# an interesting switch problem



## frankinstyn (Oct 11, 2004)

So I'm having the common window problems. Came in the gate to work this morning and the window went down smoothly as always. No problem. Then pushed the up button and absolutely nothing happened. no click or anything. Still clicks when push the down button. I took the door panel off and checked all the connections at the motor but because there are 8 contacts on the motor assembly, I don't know where to apply power in order to bypass the relay. 
Decided I could see if its the switch by swapping contact with the passenger side but ran into the real problem. I can't get the switches out! It looks like the armrest is plastic-welded to the door panel. This means the switches must be removed from the outside ( leather side) of the panel but I have no clue how to do this. 
I know I need to have a manual already but unfortunately I'm going to training for the next two weeks so I don't have the time to get one. I simply need to get these switches off!
I do not believe it is the motor. As I said, it ran fine going down and has never made any unusual sounds. Also don't believe it is the normal rail clip problems as it has never had issues. Is simply doesn't seem to get any power at all.
Please help! I'll betaking the motor off the worm gear so I can get in the up position (so I don't freeze) but I'm going to need to get this working soon! Leave on thursday!


----------



## GLS-S4 (Jun 6, 2005)

*Re: an interesting switch problem (frankinstyn)*

Just a thought... have you checked the wire harness passing from the A body pillar to the door? One common aging fault is wires start breaking at the hinged flex point.


----------



## frankinstyn (Oct 11, 2004)

*Re: an interesting switch problem (GLS-S4)*

I haven't taken it apart and checked continuity but it doesn't have any sign of wear.


----------



## frankinstyn (Oct 11, 2004)

*Re: an interesting switch problem (frankinstyn)*

Well...got the window up. Removed the motor assembley from the gear and pushed up the window. Then re-attached and disconnected the motor so I don't accidentally push the down button.
So the question still stands....how do I get the switches out? The right rear won't go down with those switches either (old problem that I never saw the need to fix) but works fine with the actual switch on the door.
Anyone know how or have manual handy for that?


----------



## an_a6 (Aug 10, 2007)

*Re: an interesting switch problem (frankinstyn)*

cant you take off a plastic pannel under the arm rest on the door, and then the switches will come out of the arm rest in like a box? ive only taken my door off once to replace my guides, and thats what i remember...
i may be wrong tho.


----------



## frankinstyn (Oct 11, 2004)

*Re: an interesting switch problem (an_a6)*

I didn't see that but I'm getting a complete exploded view for the car tomorrow morning so hopefully I can have this apart before I go Thursday morning.

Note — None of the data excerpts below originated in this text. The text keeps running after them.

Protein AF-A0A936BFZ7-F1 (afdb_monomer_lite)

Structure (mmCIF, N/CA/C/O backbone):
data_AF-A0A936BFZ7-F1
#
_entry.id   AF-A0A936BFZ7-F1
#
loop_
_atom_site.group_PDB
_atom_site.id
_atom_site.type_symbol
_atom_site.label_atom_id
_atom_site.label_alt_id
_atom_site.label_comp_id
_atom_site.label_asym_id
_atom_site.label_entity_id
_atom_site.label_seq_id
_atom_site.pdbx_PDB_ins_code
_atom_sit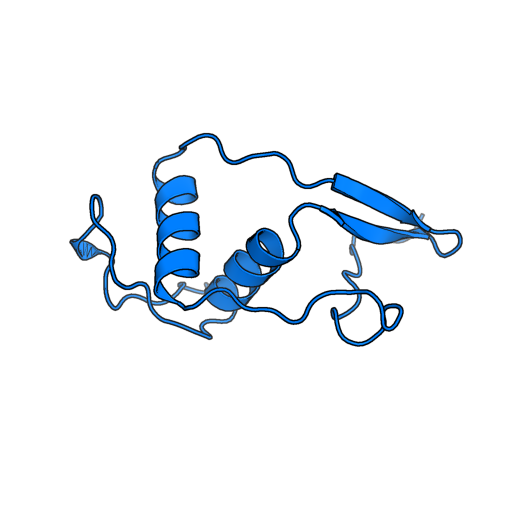e.Cartn_x
_atom_site.Cartn_y
_atom_site.Cartn_z
_atom_site.occupancy
_atom_site.B_iso_or_equiv
_atom_site.auth_seq_id
_atom_site.auth_comp_id
_atom_site.auth_asym_id
_atom_site.auth_atom_id
_atom_site.pdbx_PDB_model_num
ATOM 1 N N . MET A 1 1 ? 14.750 -22.621 -18.346 1.00 44.44 1 MET A N 1
ATOM 2 C CA . MET A 1 1 ? 13.681 -22.625 -17.323 1.00 44.44 1 MET A CA 1
ATOM 3 C C . MET A 1 1 ? 14.292 -22.968 -15.966 1.00 44.44 1 MET A C 1
ATOM 5 O O . MET A 1 1 ? 14.668 -24.111 -15.752 1.00 44.44 1 MET A O 1
ATOM 9 N N . LYS A 1 2 ? 14.461 -21.974 -15.087 1.00 35.50 2 LYS A N 1
ATOM 10 C CA . LYS A 1 2 ? 14.755 -22.138 -13.652 1.00 35.50 2 LYS A CA 1
ATOM 11 C C . LYS A 1 2 ? 13.705 -21.321 -12.891 1.00 35.50 2 LYS A C 1
ATOM 13 O O . LYS A 1 2 ? 13.262 -20.297 -13.397 1.00 35.50 2 LYS A O 1
ATOM 18 N N . GLY A 1 3 ? 13.245 -21.863 -11.767 1.00 33.28 3 GLY A N 1
ATOM 19 C CA . GLY A 1 3 ? 11.969 -21.554 -11.125 1.00 33.28 3 GLY A CA 1
ATOM 20 C C . GLY A 1 3 ? 11.685 -20.078 -10.844 1.00 33.28 3 GLY A C 1
ATOM 21 O O . GLY A 1 3 ? 12.509 -19.382 -10.266 1.00 33.28 3 GLY A O 1
ATOM 22 N N . GLY A 1 4 ? 10.483 -19.647 -11.236 1.00 38.81 4 GLY A N 1
ATOM 23 C CA . GLY A 1 4 ? 9.410 -19.182 -10.340 1.00 38.81 4 GLY A CA 1
ATOM 24 C C . GLY A 1 4 ? 9.669 -18.075 -9.315 1.00 38.81 4 GLY A C 1
ATOM 25 O O . GLY A 1 4 ? 8.785 -17.829 -8.502 1.00 38.81 4 GLY A O 1
ATOM 26 N N . VAL A 1 5 ? 10.823 -17.413 -9.318 1.00 40.25 5 VAL A N 1
ATOM 27 C CA . VAL A 1 5 ? 11.110 -16.292 -8.418 1.00 40.25 5 VAL A CA 1
ATOM 28 C C . VAL A 1 5 ? 11.175 -15.020 -9.247 1.00 40.25 5 VAL A C 1
ATOM 30 O O . VAL A 1 5 ? 12.120 -14.795 -10.001 1.00 40.25 5 VAL A O 1
ATOM 33 N N . ILE A 1 6 ? 10.141 -14.190 -9.116 1.00 48.94 6 ILE A N 1
ATOM 34 C CA . ILE A 1 6 ? 10.153 -12.830 -9.648 1.00 48.94 6 ILE A CA 1
ATOM 35 C C . ILE A 1 6 ? 11.069 -12.018 -8.735 1.00 48.94 6 ILE A C 1
ATOM 37 O O . ILE A 1 6 ? 10.691 -11.654 -7.622 1.00 48.94 6 ILE A O 1
ATOM 41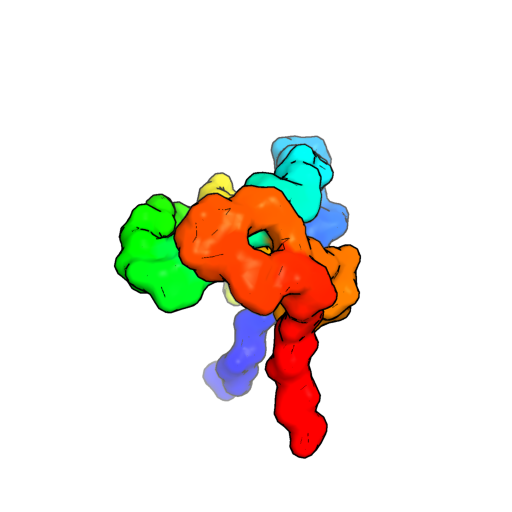 N N . PHE A 1 7 ? 12.283 -11.735 -9.200 1.00 42.72 7 PHE A N 1
ATOM 42 C CA . PHE A 1 7 ? 13.136 -10.746 -8.558 1.00 42.72 7 PHE A CA 1
ATOM 43 C C . PHE A 1 7 ? 12.567 -9.362 -8.863 1.00 42.72 7 PHE A C 1
ATOM 45 O O . PHE A 1 7 ? 12.864 -8.749 -9.888 1.00 42.72 7 PHE A O 1
ATOM 52 N N . LEU A 1 8 ? 11.718 -8.862 -7.966 1.00 49.31 8 LEU A N 1
ATOM 53 C CA . LEU A 1 8 ? 11.470 -7.432 -7.897 1.00 49.31 8 LEU A CA 1
ATOM 54 C C . LEU A 1 8 ? 12.780 -6.802 -7.428 1.00 49.31 8 LEU A C 1
ATOM 56 O O . LEU A 1 8 ? 13.120 -6.896 -6.248 1.00 49.31 8 LEU A O 1
ATOM 60 N N . ARG A 1 9 ? 13.542 -6.191 -8.345 1.00 46.84 9 ARG A N 1
ATOM 61 C CA . ARG A 1 9 ? 14.678 -5.360 -7.938 1.00 46.84 9 ARG A CA 1
ATOM 62 C C . ARG A 1 9 ? 14.189 -4.371 -6.877 1.00 46.84 9 ARG A C 1
ATOM 64 O O . ARG A 1 9 ? 13.169 -3.707 -7.126 1.00 46.84 9 ARG A O 1
ATOM 71 N N . PRO A 1 10 ? 14.899 -4.241 -5.740 1.00 44.44 10 PRO A N 1
ATOM 72 C CA . PRO A 1 10 ? 14.678 -3.142 -4.820 1.00 44.44 10 PRO A CA 1
ATOM 73 C C . PRO A 1 10 ? 14.628 -1.847 -5.625 1.00 44.44 10 PRO A C 1
ATOM 75 O O . PRO A 1 10 ? 15.438 -1.624 -6.525 1.00 44.44 10 PRO A O 1
ATOM 78 N N . ILE A 1 11 ? 13.650 -0.998 -5.324 1.00 50.50 11 ILE A N 1
ATOM 79 C CA . ILE A 1 11 ? 13.417 0.270 -6.031 1.00 50.50 11 ILE A CA 1
ATOM 80 C C . ILE A 1 11 ? 14.673 1.177 -6.048 1.00 50.50 11 ILE A C 1
ATOM 82 O O . ILE A 1 11 ? 14.723 2.123 -6.829 1.00 50.50 11 ILE A O 1
ATOM 86 N N . SER A 1 12 ? 15.702 0.888 -5.239 1.00 43.31 12 SER A N 1
ATOM 87 C CA . SER A 1 12 ? 16.956 1.646 -5.177 1.00 43.31 12 SER A CA 1
ATOM 88 C C . SER A 1 12 ? 17.795 1.618 -6.456 1.00 43.31 12 SER A C 1
ATOM 90 O O . SER A 1 12 ? 18.494 2.594 -6.712 1.00 43.31 12 SER A O 1
ATOM 92 N N . ASP A 1 13 ? 17.719 0.556 -7.265 1.00 44.41 13 ASP A N 1
ATOM 93 C CA . ASP A 1 13 ? 18.707 0.303 -8.333 1.00 44.41 13 ASP A CA 1
ATOM 94 C C . ASP A 1 13 ? 18.219 0.717 -9.731 1.00 44.41 13 ASP A C 1
ATOM 96 O O . ASP A 1 13 ? 18.667 0.192 -10.754 1.00 44.41 13 ASP A O 1
ATOM 100 N N . ARG A 1 14 ? 17.266 1.650 -9.787 1.00 55.31 14 ARG A N 1
ATOM 101 C CA . ARG A 1 14 ? 16.608 2.104 -11.019 1.00 55.31 14 ARG A CA 1
ATOM 102 C C . ARG A 1 14 ? 17.076 3.516 -11.413 1.00 55.31 14 ARG A C 1
ATOM 104 O O . ARG A 1 14 ? 17.614 4.240 -10.573 1.00 55.31 14 ARG A O 1
ATOM 111 N N . PRO A 1 15 ? 16.923 3.931 -12.688 1.00 46.75 15 PRO A N 1
ATOM 112 C CA . PRO A 1 15 ? 17.456 5.201 -13.185 1.00 46.75 15 PRO A CA 1
ATOM 113 C C . PRO A 1 15 ? 16.966 6.376 -12.329 1.00 46.75 15 PRO A C 1
ATOM 115 O O . PRO A 1 15 ? 15.824 6.359 -11.871 1.00 46.75 15 PRO A O 1
ATOM 118 N N . LYS A 1 16 ? 17.785 7.430 -12.177 1.00 49.47 16 LYS A N 1
ATOM 119 C CA . LYS A 1 16 ? 17.538 8.646 -11.353 1.00 49.47 16 LYS A CA 1
ATOM 120 C C . LYS A 1 16 ? 16.161 9.329 -11.530 1.00 49.47 16 LYS A C 1
ATOM 122 O O . LYS A 1 16 ? 15.841 10.250 -10.788 1.00 49.47 16 LYS A O 1
ATOM 127 N N . VAL A 1 17 ? 15.373 8.909 -12.518 1.00 49.62 17 VAL A N 1
ATOM 128 C CA . VAL A 1 17 ? 14.062 9.439 -12.910 1.00 49.62 17 VAL A CA 1
ATOM 129 C C . VAL A 1 17 ? 12.907 8.858 -12.073 1.00 49.62 17 VAL A C 1
ATOM 131 O O . VAL A 1 17 ? 11.813 9.422 -12.076 1.00 49.62 17 VAL A O 1
ATOM 134 N N . GLN A 1 18 ? 13.104 7.761 -11.330 1.00 56.78 18 GLN A N 1
ATOM 135 C CA . GLN A 1 18 ? 12.019 7.192 -10.523 1.00 56.78 18 GLN A CA 1
ATOM 136 C C . GLN A 1 18 ? 11.742 7.980 -9.240 1.00 56.78 18 GLN A C 1
ATOM 138 O O . GLN A 1 18 ? 12.644 8.393 -8.509 1.00 56.78 18 GLN A O 1
ATOM 143 N N . ARG A 1 19 ? 10.451 8.197 -8.966 1.00 64.56 19 ARG A N 1
ATOM 144 C CA . ARG A 1 19 ? 10.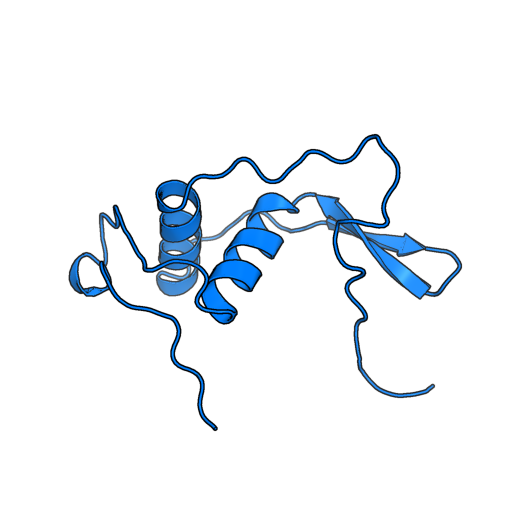002 9.013 -7.837 1.00 64.56 19 ARG A CA 1
ATOM 145 C C . ARG A 1 19 ? 10.194 8.249 -6.532 1.00 64.56 19 ARG A C 1
ATOM 147 O O . ARG A 1 19 ? 9.824 7.082 -6.422 1.00 64.56 19 ARG A O 1
ATOM 154 N N . LYS A 1 20 ? 10.719 8.944 -5.520 1.00 79.44 20 LYS A N 1
ATOM 155 C CA . LYS A 1 20 ? 10.727 8.453 -4.138 1.00 79.44 20 LYS A CA 1
ATOM 156 C C . LYS A 1 20 ? 9.304 8.063 -3.719 1.00 79.44 20 LYS A C 1
ATOM 158 O O . LYS A 1 20 ? 8.322 8.612 -4.221 1.00 79.44 20 LYS A O 1
ATOM 163 N N . TYR A 1 21 ? 9.188 7.106 -2.806 1.00 86.38 21 TYR A N 1
ATOM 164 C CA . TYR A 1 21 ? 7.904 6.809 -2.181 1.00 86.38 21 TYR A CA 1
ATOM 165 C C . TYR A 1 21 ? 7.431 8.031 -1.380 1.00 86.38 21 TYR A C 1
ATOM 167 O O . TYR A 1 21 ? 8.206 8.581 -0.598 1.00 86.38 21 TYR A O 1
ATOM 175 N N . VAL A 1 22 ? 6.198 8.480 -1.615 1.00 91.19 22 VAL A N 1
ATOM 176 C CA . VAL A 1 22 ? 5.647 9.720 -1.024 1.00 91.19 22 VAL A CA 1
ATOM 177 C C . VAL A 1 22 ? 4.298 9.520 -0.340 1.00 91.19 22 VAL A C 1
ATOM 179 O O . VAL A 1 22 ? 3.806 10.438 0.310 1.00 91.19 22 VAL A O 1
ATOM 182 N N . TRP A 1 23 ? 3.678 8.345 -0.470 1.00 94.94 23 TRP A N 1
ATOM 183 C CA . TRP A 1 23 ? 2.426 8.063 0.228 1.00 94.94 23 TRP A CA 1
ATOM 184 C C . TRP A 1 23 ? 2.661 7.938 1.732 1.00 94.94 23 TRP A C 1
ATOM 186 O O . TRP A 1 23 ? 3.497 7.159 2.185 1.00 94.94 23 TRP A O 1
ATOM 196 N N . ASN A 1 24 ? 1.890 8.685 2.519 1.00 96.69 24 ASN A N 1
ATOM 197 C CA . ASN A 1 24 ? 1.857 8.489 3.962 1.00 96.69 24 ASN A CA 1
ATOM 198 C C . ASN A 1 24 ? 1.151 7.163 4.310 1.00 96.69 24 ASN A C 1
ATOM 200 O O . ASN A 1 24 ? 0.507 6.538 3.464 1.00 96.69 24 ASN A O 1
ATOM 204 N N . ASP A 1 25 ? 1.253 6.735 5.568 1.00 97.88 25 ASP A N 1
ATOM 205 C CA . ASP A 1 25 ? 0.648 5.464 5.981 1.00 97.88 25 ASP A CA 1
ATOM 206 C C . ASP A 1 25 ? -0.891 5.475 5.924 1.00 97.88 25 ASP A C 1
ATOM 208 O O . ASP A 1 25 ? -1.482 4.407 5.880 1.00 97.88 25 ASP A O 1
ATOM 212 N N . GLY A 1 26 ? -1.551 6.641 5.893 1.00 98.19 26 GLY A N 1
ATOM 213 C CA . GLY A 1 26 ? -3.013 6.732 5.769 1.00 98.19 26 GLY A CA 1
ATOM 214 C C . GLY A 1 26 ? -3.470 6.390 4.349 1.00 98.19 26 GLY A C 1
ATOM 215 O O . GLY A 1 26 ? -4.298 5.508 4.154 1.00 98.19 26 GLY A O 1
ATOM 216 N N . LEU A 1 27 ? -2.824 6.981 3.337 1.00 97.75 27 LEU A N 1
ATOM 217 C CA . LEU A 1 27 ? -3.036 6.621 1.928 1.00 97.75 27 LEU A CA 1
ATOM 218 C C . LEU A 1 27 ? -2.667 5.159 1.652 1.00 97.75 27 LEU A C 1
ATOM 220 O O . LEU A 1 27 ? -3.384 4.461 0.937 1.00 97.75 27 LEU A O 1
ATOM 224 N N . ALA A 1 28 ? -1.569 4.680 2.244 1.00 98.12 28 ALA A N 1
ATOM 225 C CA . ALA A 1 28 ? -1.196 3.272 2.153 1.00 98.12 28 ALA A CA 1
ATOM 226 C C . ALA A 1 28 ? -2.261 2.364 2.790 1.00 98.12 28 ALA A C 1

Manual has been ordered. Really should have been the first thing I did when I bought the car.


----------



## vr6ninja (Mar 20, 2007)

*Re: an interesting switch problem (frankinstyn)*

To get the switches out you need a small flat head screw driver that will fit in the tiny hold in the bottom of the arm rest. If you put the screw driver up pointing as far toward the door hinge as you can and then after putting the screw driver in as far as it'll go move it so the end of the screw driver pushes away from the door hinge and it'll undo a clip that's holding the switch panel in. I think I learned that one Audi DIY but don't hold me on that.
Good luck, my contacts in the switches were getting gummy so I took the whole assembly apart and used electric clean and then added some electric grease before resealing the whole thingy ma bob up again. I don't recommend you do that unless your mechanically inclined and have the time and willingness to deal with small parts flying everywhere.


----------



## frankinstyn (Oct 11, 2004)

*Re: an interesting switch problem (vr6ninja)*

Thank you!


----------



## PerL (Jan 9, 2001)

*Re: an interesting switch problem (frankinstyn)*

I broke my switch panel out, as I didn't know about the tiny hole. The result was that I had to buy a new panel to hold the switches in place. It was only around $20 for a brand new panel, so it wasnt a big deal, really.


----------



## frankinstyn (Oct 11, 2004)

*Re: an interesting switch problem (PerL)*

I wasn't quite willing to do that but its nice to know it isn't expensive.


----------



## Massboykie (Aug 15, 2006)

*Re: an interesting switch problem (frankinstyn)*

Hey Frankinstyn
Here we go...
Front:
http://www.vaglinks.com/Docs/A...r.pdf
Rear
http://www.vaglinks.com/Docs/A...l.pdf
Cheers
Massboykie


----------



## frankinstyn (Oct 11, 2004)

*Re: an interesting switch problem (Massboykie)*


_Quote, originally posted by *Massboykie* »_Hey Frankinstyn
Here we go...
Front:
http://www.vaglinks.com/Docs/A...r.pdf
Rear
http://www.vaglinks.com/Docs/A...l.pdf
Cheers
Massboykie

Wow. That is the best information ever. Thankyou so much!


----------



## Massboykie (Aug 15, 2006)

*Re: an interesting switch problem (frankinstyn)*

Pleasure!
One more thing...
I have a "slightly" similar thing on mine... I am able to open and close the rear windows on their respective doors, but not from the driver's door. I found that if i held the "lockout" button down that I was able to do it. I figured there is something up with that switch. I bought a new switch assembly off eBay for around $40 so when I put it in I will let you knwo if that fixed it. Just for kicks it might be worth trying that.
Cheers
Massboykie


----------



## PerL (Jan 9, 2001)

*Re: an interesting switch problem (Massboykie)*


_Quote, originally posted by *Massboykie* »_I am able to open and close the rear windows on their respective doors, but not from the driver's door. 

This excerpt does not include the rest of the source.